Kolkata: Speaking under an open winter sky at Umeed Global School, educationist Khan Sir delivered a speech that went far beyond classrooms, examinations, or competitive success. Education today, he warned, is no longer merely about degrees or jobs — it is about perception, power, and survival. In an age dominated by technology, social media, and algorithm-driven narratives, those who control perception shape society, while those left outside modern education remain defenceless.
The audience sat wrapped in shawls and sweaters as the cold intensified. Khan Sir himself appeared visibly affected by the chill, yet he did not shorten his address. What unfolded instead was a sharp, unsettling reflection on how education determines who gets heard and who is erased.
Khan Sir on Education, Perception and Power in the Age of Technology
“Nothing today is purely right or wrong,” Khan Sir said. “Everything depends on perception — and perception is created by those who control technology.” He argued that earlier generations fought battles on streets and in courts; today, battles are fought on screens, through narratives engineered by data, language, and digital reach. Without access to this ecosystem, he said, entire communities risk permanent marginalisation.

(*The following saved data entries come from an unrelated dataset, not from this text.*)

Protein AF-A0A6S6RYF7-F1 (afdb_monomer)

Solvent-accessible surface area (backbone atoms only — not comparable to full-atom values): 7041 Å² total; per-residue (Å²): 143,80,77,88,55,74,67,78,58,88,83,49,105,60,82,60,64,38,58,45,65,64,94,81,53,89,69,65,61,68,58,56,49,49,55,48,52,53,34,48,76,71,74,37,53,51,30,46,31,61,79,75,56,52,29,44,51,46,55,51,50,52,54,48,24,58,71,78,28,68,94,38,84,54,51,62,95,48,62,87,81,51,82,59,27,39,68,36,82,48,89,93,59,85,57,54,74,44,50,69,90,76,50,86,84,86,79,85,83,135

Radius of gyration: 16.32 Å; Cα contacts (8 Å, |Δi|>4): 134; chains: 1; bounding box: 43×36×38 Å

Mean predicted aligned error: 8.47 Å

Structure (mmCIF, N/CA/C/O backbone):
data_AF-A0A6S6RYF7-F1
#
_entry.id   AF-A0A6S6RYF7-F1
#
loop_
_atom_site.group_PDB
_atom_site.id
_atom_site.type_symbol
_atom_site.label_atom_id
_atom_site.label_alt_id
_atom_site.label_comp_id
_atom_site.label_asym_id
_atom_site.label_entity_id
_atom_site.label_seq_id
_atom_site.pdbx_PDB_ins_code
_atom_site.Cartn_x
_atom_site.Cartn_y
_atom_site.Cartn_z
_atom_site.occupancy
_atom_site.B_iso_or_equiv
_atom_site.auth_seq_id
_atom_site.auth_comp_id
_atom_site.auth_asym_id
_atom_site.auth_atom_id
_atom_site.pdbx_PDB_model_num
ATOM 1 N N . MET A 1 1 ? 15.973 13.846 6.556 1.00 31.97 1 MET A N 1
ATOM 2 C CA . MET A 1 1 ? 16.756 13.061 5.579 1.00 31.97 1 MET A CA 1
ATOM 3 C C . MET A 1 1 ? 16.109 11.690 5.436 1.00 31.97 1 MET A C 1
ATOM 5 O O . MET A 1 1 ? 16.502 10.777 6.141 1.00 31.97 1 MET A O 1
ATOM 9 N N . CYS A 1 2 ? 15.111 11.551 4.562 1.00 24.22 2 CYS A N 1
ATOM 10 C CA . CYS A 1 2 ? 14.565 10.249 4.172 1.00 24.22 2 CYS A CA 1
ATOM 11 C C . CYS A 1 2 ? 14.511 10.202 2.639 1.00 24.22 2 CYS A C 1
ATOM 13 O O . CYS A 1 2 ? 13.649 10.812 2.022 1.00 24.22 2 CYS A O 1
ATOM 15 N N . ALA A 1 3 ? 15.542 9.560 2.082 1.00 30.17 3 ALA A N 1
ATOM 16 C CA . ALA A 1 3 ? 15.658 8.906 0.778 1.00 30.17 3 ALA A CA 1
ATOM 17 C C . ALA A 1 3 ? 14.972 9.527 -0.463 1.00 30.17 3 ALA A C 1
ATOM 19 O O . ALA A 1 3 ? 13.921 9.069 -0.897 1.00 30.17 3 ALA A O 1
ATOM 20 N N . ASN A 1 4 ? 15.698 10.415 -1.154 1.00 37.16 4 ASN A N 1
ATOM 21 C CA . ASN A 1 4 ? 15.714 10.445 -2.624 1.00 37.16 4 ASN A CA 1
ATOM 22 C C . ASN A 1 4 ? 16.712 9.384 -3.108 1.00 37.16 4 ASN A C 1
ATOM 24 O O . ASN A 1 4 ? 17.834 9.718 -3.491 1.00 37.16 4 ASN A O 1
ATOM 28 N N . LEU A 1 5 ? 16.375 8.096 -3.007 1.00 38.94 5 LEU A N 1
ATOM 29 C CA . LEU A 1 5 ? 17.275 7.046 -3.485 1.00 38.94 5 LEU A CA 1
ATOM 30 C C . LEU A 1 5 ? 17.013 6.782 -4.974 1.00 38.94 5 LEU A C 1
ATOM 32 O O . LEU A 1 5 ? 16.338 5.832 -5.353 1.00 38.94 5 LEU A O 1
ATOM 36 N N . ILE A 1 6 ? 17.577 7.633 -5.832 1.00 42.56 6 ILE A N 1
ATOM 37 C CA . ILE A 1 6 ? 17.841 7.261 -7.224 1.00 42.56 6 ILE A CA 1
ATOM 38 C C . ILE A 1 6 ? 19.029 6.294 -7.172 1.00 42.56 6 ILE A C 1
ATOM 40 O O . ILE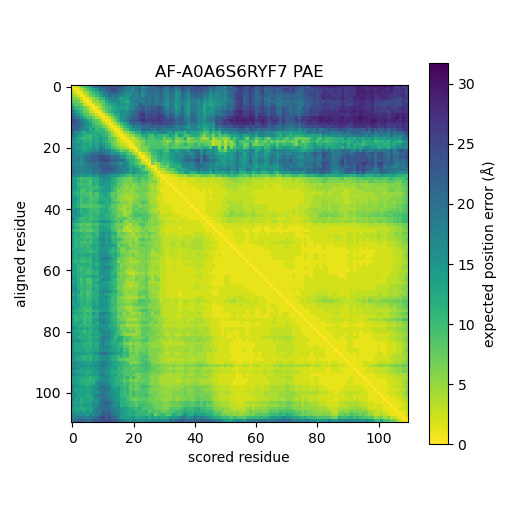 A 1 6 ? 20.183 6.724 -7.133 1.00 42.56 6 ILE A O 1
ATOM 44 N N . LEU A 1 7 ? 18.776 4.984 -7.122 1.00 39.12 7 LEU A N 1
ATOM 45 C CA . LEU A 1 7 ? 19.836 3.992 -7.314 1.00 39.12 7 LEU A CA 1
ATOM 46 C C . LEU A 1 7 ? 20.232 3.981 -8.792 1.00 39.12 7 LEU A C 1
ATOM 48 O O . LEU A 1 7 ? 19.755 3.176 -9.584 1.00 39.12 7 LEU A O 1
ATOM 52 N N . ASN A 1 8 ? 21.122 4.897 -9.172 1.00 36.88 8 ASN A N 1
ATOM 53 C CA . ASN A 1 8 ? 21.786 4.849 -10.465 1.00 36.88 8 ASN A CA 1
ATOM 54 C C . ASN A 1 8 ? 22.877 3.769 -10.411 1.00 36.88 8 ASN A C 1
ATOM 56 O O . ASN A 1 8 ? 24.048 4.055 -10.159 1.00 36.88 8 ASN A O 1
ATOM 60 N N . LEU A 1 9 ? 22.489 2.506 -10.601 1.00 38.22 9 LEU A N 1
ATOM 61 C CA . LEU A 1 9 ? 23.433 1.411 -10.811 1.00 38.22 9 LEU A CA 1
ATOM 62 C C . LEU A 1 9 ? 24.037 1.546 -12.216 1.00 38.22 9 LEU A C 1
ATOM 64 O O . LEU A 1 9 ? 23.725 0.773 -13.114 1.00 38.22 9 LEU A O 1
ATOM 68 N N . LYS A 1 10 ? 24.938 2.516 -12.420 1.00 36.91 10 LYS A N 1
ATOM 69 C CA . LYS A 1 10 ? 25.680 2.667 -13.687 1.00 36.91 10 LYS A CA 1
ATOM 70 C C . LYS A 1 10 ? 26.607 1.488 -14.013 1.00 36.91 10 LYS A C 1
ATOM 72 O O . LYS A 1 10 ? 27.282 1.552 -15.032 1.00 36.91 10 LYS A O 1
ATOM 77 N N . ASN A 1 11 ? 26.696 0.447 -13.177 1.00 37.97 11 ASN A N 1
ATOM 78 C CA . ASN A 1 11 ? 27.747 -0.561 -13.330 1.00 37.97 11 ASN A CA 1
ATOM 79 C C . ASN A 1 11 ? 27.394 -2.010 -12.959 1.00 37.97 11 ASN A C 1
ATOM 81 O O . ASN A 1 11 ? 28.294 -2.821 -12.764 1.00 37.97 11 ASN A O 1
ATOM 85 N N . SER A 1 12 ? 26.111 -2.365 -12.916 1.00 36.78 12 SER A N 1
ATOM 86 C CA . SER A 1 12 ? 25.688 -3.763 -12.786 1.00 36.78 12 SER A CA 1
ATOM 87 C C . SER A 1 12 ? 24.664 -4.044 -13.876 1.00 36.78 12 SER A C 1
ATOM 89 O O . SER A 1 12 ? 23.747 -3.251 -14.053 1.00 36.78 12 SER A O 1
ATOM 91 N N . GLN A 1 13 ? 24.794 -5.155 -14.604 1.00 39.41 13 GLN A N 1
ATOM 92 C CA . 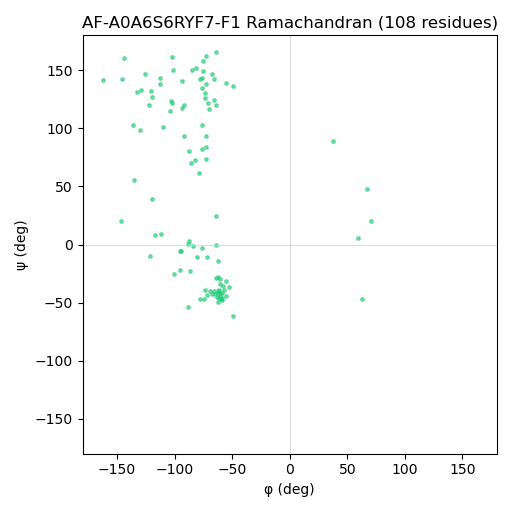GLN A 1 13 ? 23.882 -5.597 -15.679 1.00 39.41 13 GLN A CA 1
ATOM 93 C C . GLN A 1 13 ? 22.442 -5.923 -15.203 1.00 39.41 13 GLN A C 1
ATOM 95 O O . GLN A 1 13 ? 21.725 -6.691 -15.835 1.00 39.41 13 GLN A O 1
ATOM 100 N N . VAL A 1 14 ? 22.007 -5.340 -14.085 1.00 41.28 14 VAL A N 1
ATOM 101 C CA . VAL A 1 14 ? 20.680 -5.460 -13.489 1.00 41.28 14 VAL A CA 1
ATOM 102 C C . VAL A 1 14 ? 20.255 -4.050 -13.073 1.00 41.28 14 VAL A C 1
ATOM 104 O O . VAL A 1 14 ? 20.751 -3.510 -12.084 1.00 41.28 14 VAL A O 1
ATOM 107 N N . LEU A 1 15 ? 19.376 -3.423 -13.856 1.00 45.97 15 LEU A N 1
ATOM 108 C CA . LEU A 1 15 ? 18.792 -2.127 -13.509 1.00 45.97 15 LEU A CA 1
ATOM 109 C C . LEU A 1 15 ? 17.832 -2.331 -12.327 1.00 45.97 15 LEU A C 1
ATOM 111 O O . LEU A 1 15 ? 16.847 -3.058 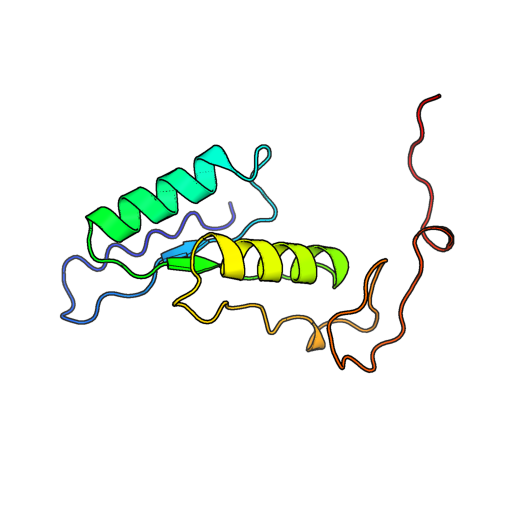-12.446 1.00 45.97 15 LEU A O 1
ATOM 115 N N . ALA A 1 16 ? 18.129 -1.722 -11.177 1.00 51.38 16 ALA A N 1
ATOM 116 C CA . ALA A 1 16 ? 17.216 -1.708 -10.036 1.00 51.38 16 ALA A CA 1
ATOM 117 C C . ALA A 1 16 ? 16.074 -0.702 -10.284 1.00 51.38 16 ALA A C 1
ATOM 119 O O . ALA A 1 16 ? 16.318 0.354 -10.876 1.00 51.38 16 ALA A O 1
ATOM 120 N N . PRO A 1 17 ? 14.838 -0.993 -9.844 1.00 57.28 17 PRO A N 1
ATOM 121 C CA . PRO A 1 17 ? 13.720 -0.074 -10.006 1.00 57.28 17 PRO A CA 1
ATOM 122 C C . PRO A 1 17 ? 13.885 1.198 -9.158 1.00 57.28 17 PRO A C 1
ATOM 124 O O . PRO A 1 17 ? 14.408 1.156 -8.043 1.00 57.28 17 PRO A O 1
ATOM 127 N N . LEU A 1 18 ? 13.394 2.330 -9.668 1.00 65.19 18 LEU A N 1
ATOM 128 C CA . LEU A 1 18 ? 13.287 3.583 -8.923 1.00 65.19 18 LEU A CA 1
ATOM 129 C C . LEU A 1 18 ? 12.179 3.460 -7.868 1.00 65.19 18 LEU A C 1
ATOM 131 O O . LEU A 1 18 ? 11.027 3.220 -8.221 1.00 65.19 18 LEU A O 1
ATOM 135 N N . LEU A 1 19 ? 12.515 3.655 -6.591 1.00 64.00 19 LEU A N 1
ATOM 136 C CA . LEU A 1 19 ? 11.557 3.633 -5.482 1.00 64.00 19 LEU A CA 1
ATOM 137 C C . LEU A 1 19 ? 11.057 5.048 -5.177 1.00 64.00 19 LEU A C 1
ATOM 139 O O . LEU A 1 19 ? 11.837 5.912 -4.774 1.00 64.00 19 LEU A O 1
ATOM 143 N N . LEU A 1 20 ? 9.754 5.279 -5.343 1.00 59.84 20 LEU A N 1
ATOM 144 C CA . LEU A 1 20 ? 9.102 6.539 -4.985 1.00 59.84 20 LEU A CA 1
ATO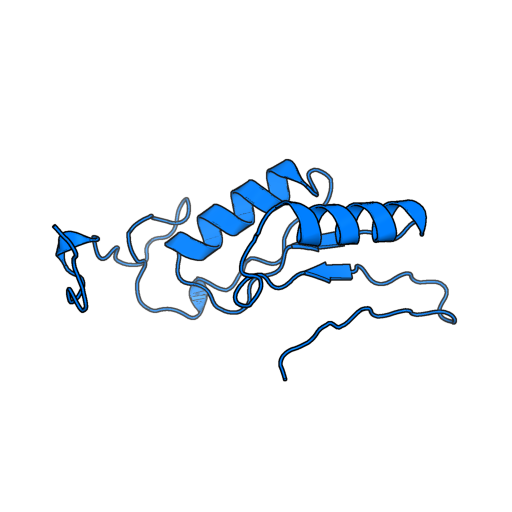M 145 C C . LEU A 1 20 ? 8.316 6.383 -3.678 1.00 59.84 20 LEU A C 1
ATOM 147 O O . LEU A 1 20 ? 7.307 5.682 -3.641 1.00 59.84 20 LEU A O 1
ATOM 151 N N . ASN A 1 21 ? 8.758 7.097 -2.642 1.00 58.06 21 ASN A N 1
ATOM 152 C CA . ASN A 1 21 ? 8.122 7.188 -1.326 1.00 58.06 21 ASN A CA 1
ATOM 153 C C . ASN A 1 21 ? 7.380 8.527 -1.193 1.00 58.06 21 ASN A C 1
ATOM 155 O O . ASN A 1 21 ? 7.989 9.586 -1.354 1.00 58.06 21 ASN A O 1
ATOM 159 N N . LEU A 1 22 ? 6.076 8.495 -0.907 1.00 61.28 22 LEU A N 1
ATOM 160 C CA . LEU A 1 22 ? 5.173 9.643 -1.077 1.00 61.28 22 LEU A CA 1
ATOM 161 C C . LEU A 1 22 ? 4.867 10.562 0.132 1.00 61.28 22 LEU A C 1
ATOM 163 O O . LEU A 1 22 ? 4.256 11.602 -0.119 1.00 61.28 22 LEU A O 1
ATOM 167 N N . PRO A 1 23 ? 5.285 10.334 1.395 1.00 51.81 23 PRO A N 1
ATOM 168 C CA . PRO A 1 23 ? 4.786 11.161 2.504 1.00 51.81 23 PRO A CA 1
ATOM 169 C C . PRO A 1 23 ? 5.412 12.566 2.608 1.00 51.81 23 PRO A C 1
ATOM 171 O O . PRO A 1 23 ? 4.993 13.347 3.456 1.00 51.81 23 PRO A O 1
ATOM 174 N N . TYR A 1 24 ? 6.387 12.922 1.761 1.00 49.59 24 TYR A N 1
ATOM 175 C CA . TYR A 1 24 ? 7.126 14.196 1.850 1.00 49.59 24 TYR A CA 1
ATOM 176 C C . TYR A 1 24 ? 6.963 15.137 0.644 1.00 49.59 24 TYR A C 1
ATOM 178 O O . TYR A 1 24 ? 7.638 16.164 0.573 1.00 49.59 24 TYR A O 1
ATOM 186 N N . TRP A 1 25 ? 6.068 14.839 -0.299 1.00 52.25 25 TRP A N 1
ATOM 187 C CA . TRP A 1 25 ? 5.945 15.609 -1.541 1.00 52.25 25 TRP A CA 1
ATOM 188 C C . TRP A 1 25 ? 4.647 16.407 -1.548 1.00 52.25 25 TRP A C 1
ATOM 190 O O . TRP A 1 25 ? 3.587 15.859 -1.816 1.00 52.25 25 TRP A O 1
ATOM 200 N N . GLY A 1 26 ? 4.723 17.708 -1.254 1.00 61.88 26 GLY A N 1
ATOM 201 C CA . GLY A 1 26 ? 3.545 18.583 -1.161 1.00 61.88 26 GLY A CA 1
ATOM 202 C C . GLY A 1 26 ? 2.585 18.474 -2.360 1.00 61.88 26 GLY A C 1
ATOM 203 O O . GLY A 1 26 ? 1.441 18.063 -2.203 1.00 61.88 26 GLY A O 1
ATOM 204 N N . SER A 1 27 ? 3.034 18.803 -3.578 1.00 56.38 27 SER A N 1
ATOM 205 C CA . SER A 1 27 ? 2.226 18.687 -4.808 1.00 56.38 27 SER A CA 1
ATOM 206 C C . SER A 1 27 ? 2.448 17.319 -5.469 1.00 56.38 27 SER A C 1
ATOM 208 O O . SER A 1 27 ? 3.356 17.152 -6.289 1.00 56.38 27 SER A O 1
ATOM 210 N N . LEU A 1 28 ? 1.590 16.358 -5.130 1.00 58.31 28 LEU A N 1
ATOM 211 C CA . LEU A 1 28 ? 1.711 14.940 -5.485 1.00 58.31 28 LEU A CA 1
ATOM 212 C C . LEU A 1 28 ? 1.840 14.626 -6.991 1.00 58.31 28 LEU A C 1
ATOM 214 O O . LEU A 1 28 ? 2.477 13.644 -7.353 1.00 58.31 28 LEU A O 1
ATOM 218 N N . ASN A 1 29 ? 1.239 15.418 -7.885 1.00 62.19 29 ASN A N 1
ATOM 219 C CA . ASN A 1 29 ? 1.084 14.971 -9.276 1.00 62.19 29 ASN A CA 1
ATOM 220 C C . ASN A 1 29 ? 2.266 15.316 -10.182 1.00 62.19 29 ASN A C 1
ATOM 222 O O . ASN A 1 29 ? 2.807 14.430 -10.838 1.00 62.19 29 ASN A O 1
ATOM 226 N N . ASN A 1 30 ? 2.676 16.584 -10.247 1.00 68.69 30 ASN A N 1
ATOM 227 C CA . ASN A 1 30 ? 3.593 17.005 -11.311 1.00 68.69 30 ASN A CA 1
ATOM 228 C C . ASN A 1 30 ? 5.021 16.493 -11.094 1.00 68.69 30 ASN A C 1
ATOM 230 O O . ASN A 1 30 ? 5.663 16.059 -12.045 1.00 68.69 30 ASN A O 1
ATOM 234 N N . HIS A 1 31 ? 5.507 16.492 -9.850 1.00 75.50 31 HIS A N 1
ATOM 235 C CA . HIS A 1 31 ? 6.876 16.068 -9.566 1.00 75.50 31 HIS A CA 1
ATOM 236 C C . HIS A 1 31 ? 7.051 14.546 -9.656 1.00 75.50 31 HIS A C 1
ATOM 238 O O . HIS A 1 31 ? 7.969 14.078 -10.323 1.00 75.50 31 HIS A O 1
ATOM 244 N N . CYS A 1 32 ? 6.149 13.762 -9.053 1.00 76.19 32 CYS A N 1
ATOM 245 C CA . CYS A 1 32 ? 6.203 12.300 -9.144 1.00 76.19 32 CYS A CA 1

Drawing from his own journey as a teacher, Khan Sir recalled how civil services coaching was once restricted to the wealthy, with fees running into lakhs. For children who had grown up in poverty, such barriers silently buried ambition. “A poor child who has lived poverty — not read about it in textbooks — also deserves to sit on positions of power,” he said, stressing that lived experience is not a disadvantage but a qualification.
He challenged the idea of disability itself, insisting that the greatest disability is not physical limitation but mental surrender. Citing examples of students who overcame blindness, poverty, and social stigma to succeed in the civil services, he argued that education must be designed to liberate confidence, not merely deliver information.
Khan Sir also warned against dividing education into rigid compartments — religious versus modern, spiritual versus scientific. Such divisions, he said, weaken societies. Science, technology, economics, ethics, and faith must move together, particularly for communities historically denied access to institutional power. “Hope alone is not enough,” he said. “We have hoped for decades. Now we need institutions.”
How Umeed Turned Slum Children into Confident Speakers in Seven Years
As he spoke, the students of Umeed Global School quietly became the most powerful counter-argument to despair. One after another, children took the stage — speaking fluent English, Arabic, Urdu, and Hindi, anchoring the programme confidently, performing without hesitation, and engaging the audience with ease. Their confidence was not rehearsed for a night; it reflected years of preparation.
The ease on stage had a long backstory. Umeed Global School may have begun only last year, but its foundation lies in Umeed Academy, which started in 2018 with just three students. At the time, its founder Wali Rahmani was himself a teenager. Working with a small, committed team, he helped design an intensive 12-hour daily syllabus for children largely drawn from slums and underprivileged neighbourhoods.
The idea was radical in its simplicity: do not dilute education for poor children. Instead, strengthen it. Combine language, discipline, moral grounding, and academic rigour — and give students the time and attention they are usually denied. Over the last seven years, the results have quietly accumulated, culminating in an annual day that felt less like a performance and more like a declaration.
Khan Sir, despite the cold, stayed back to watch the entire programme.
Abdul Qadeer on Why Education, Not Ceremony, Builds the Future
Later in the evening, Abdul Qadeer of the Shaheen Group of Institutions addressed the gathering, placing Umeed within a larger historical context. He described institutions like Umeed as the fulfilment of a long-held dream — spaces where modern education and moral values coexist, producing not just achievers but contributors.
Recalling his own early struggles, Abdul Qadeer spoke of beginning with little more than belief, often facing ridicule and doubt. Today, the Shaheen Group educates tens of thousands of students. The journey, he said, reinforced one lesson: societies do not rise through speeches or slogans, but through sustained investment in education.
He urged families to rethink social priorities, openly criticising excessive spending on weddings and ceremonies while education remains underfunded. “Spend less on one night,” he said, “and more on a lifetime.” Education, he emphasised, must extend beyond one’s own children to include those standing at the margins.
As the night wore on, the cold deepened, but the audience remained seated. What held them was not comfort, but conviction. At Umeed, education is not treated as charity or symbolism; it is treated as strategy. In a time when perception decides power, that strategy may be the most quietly transformative act of all.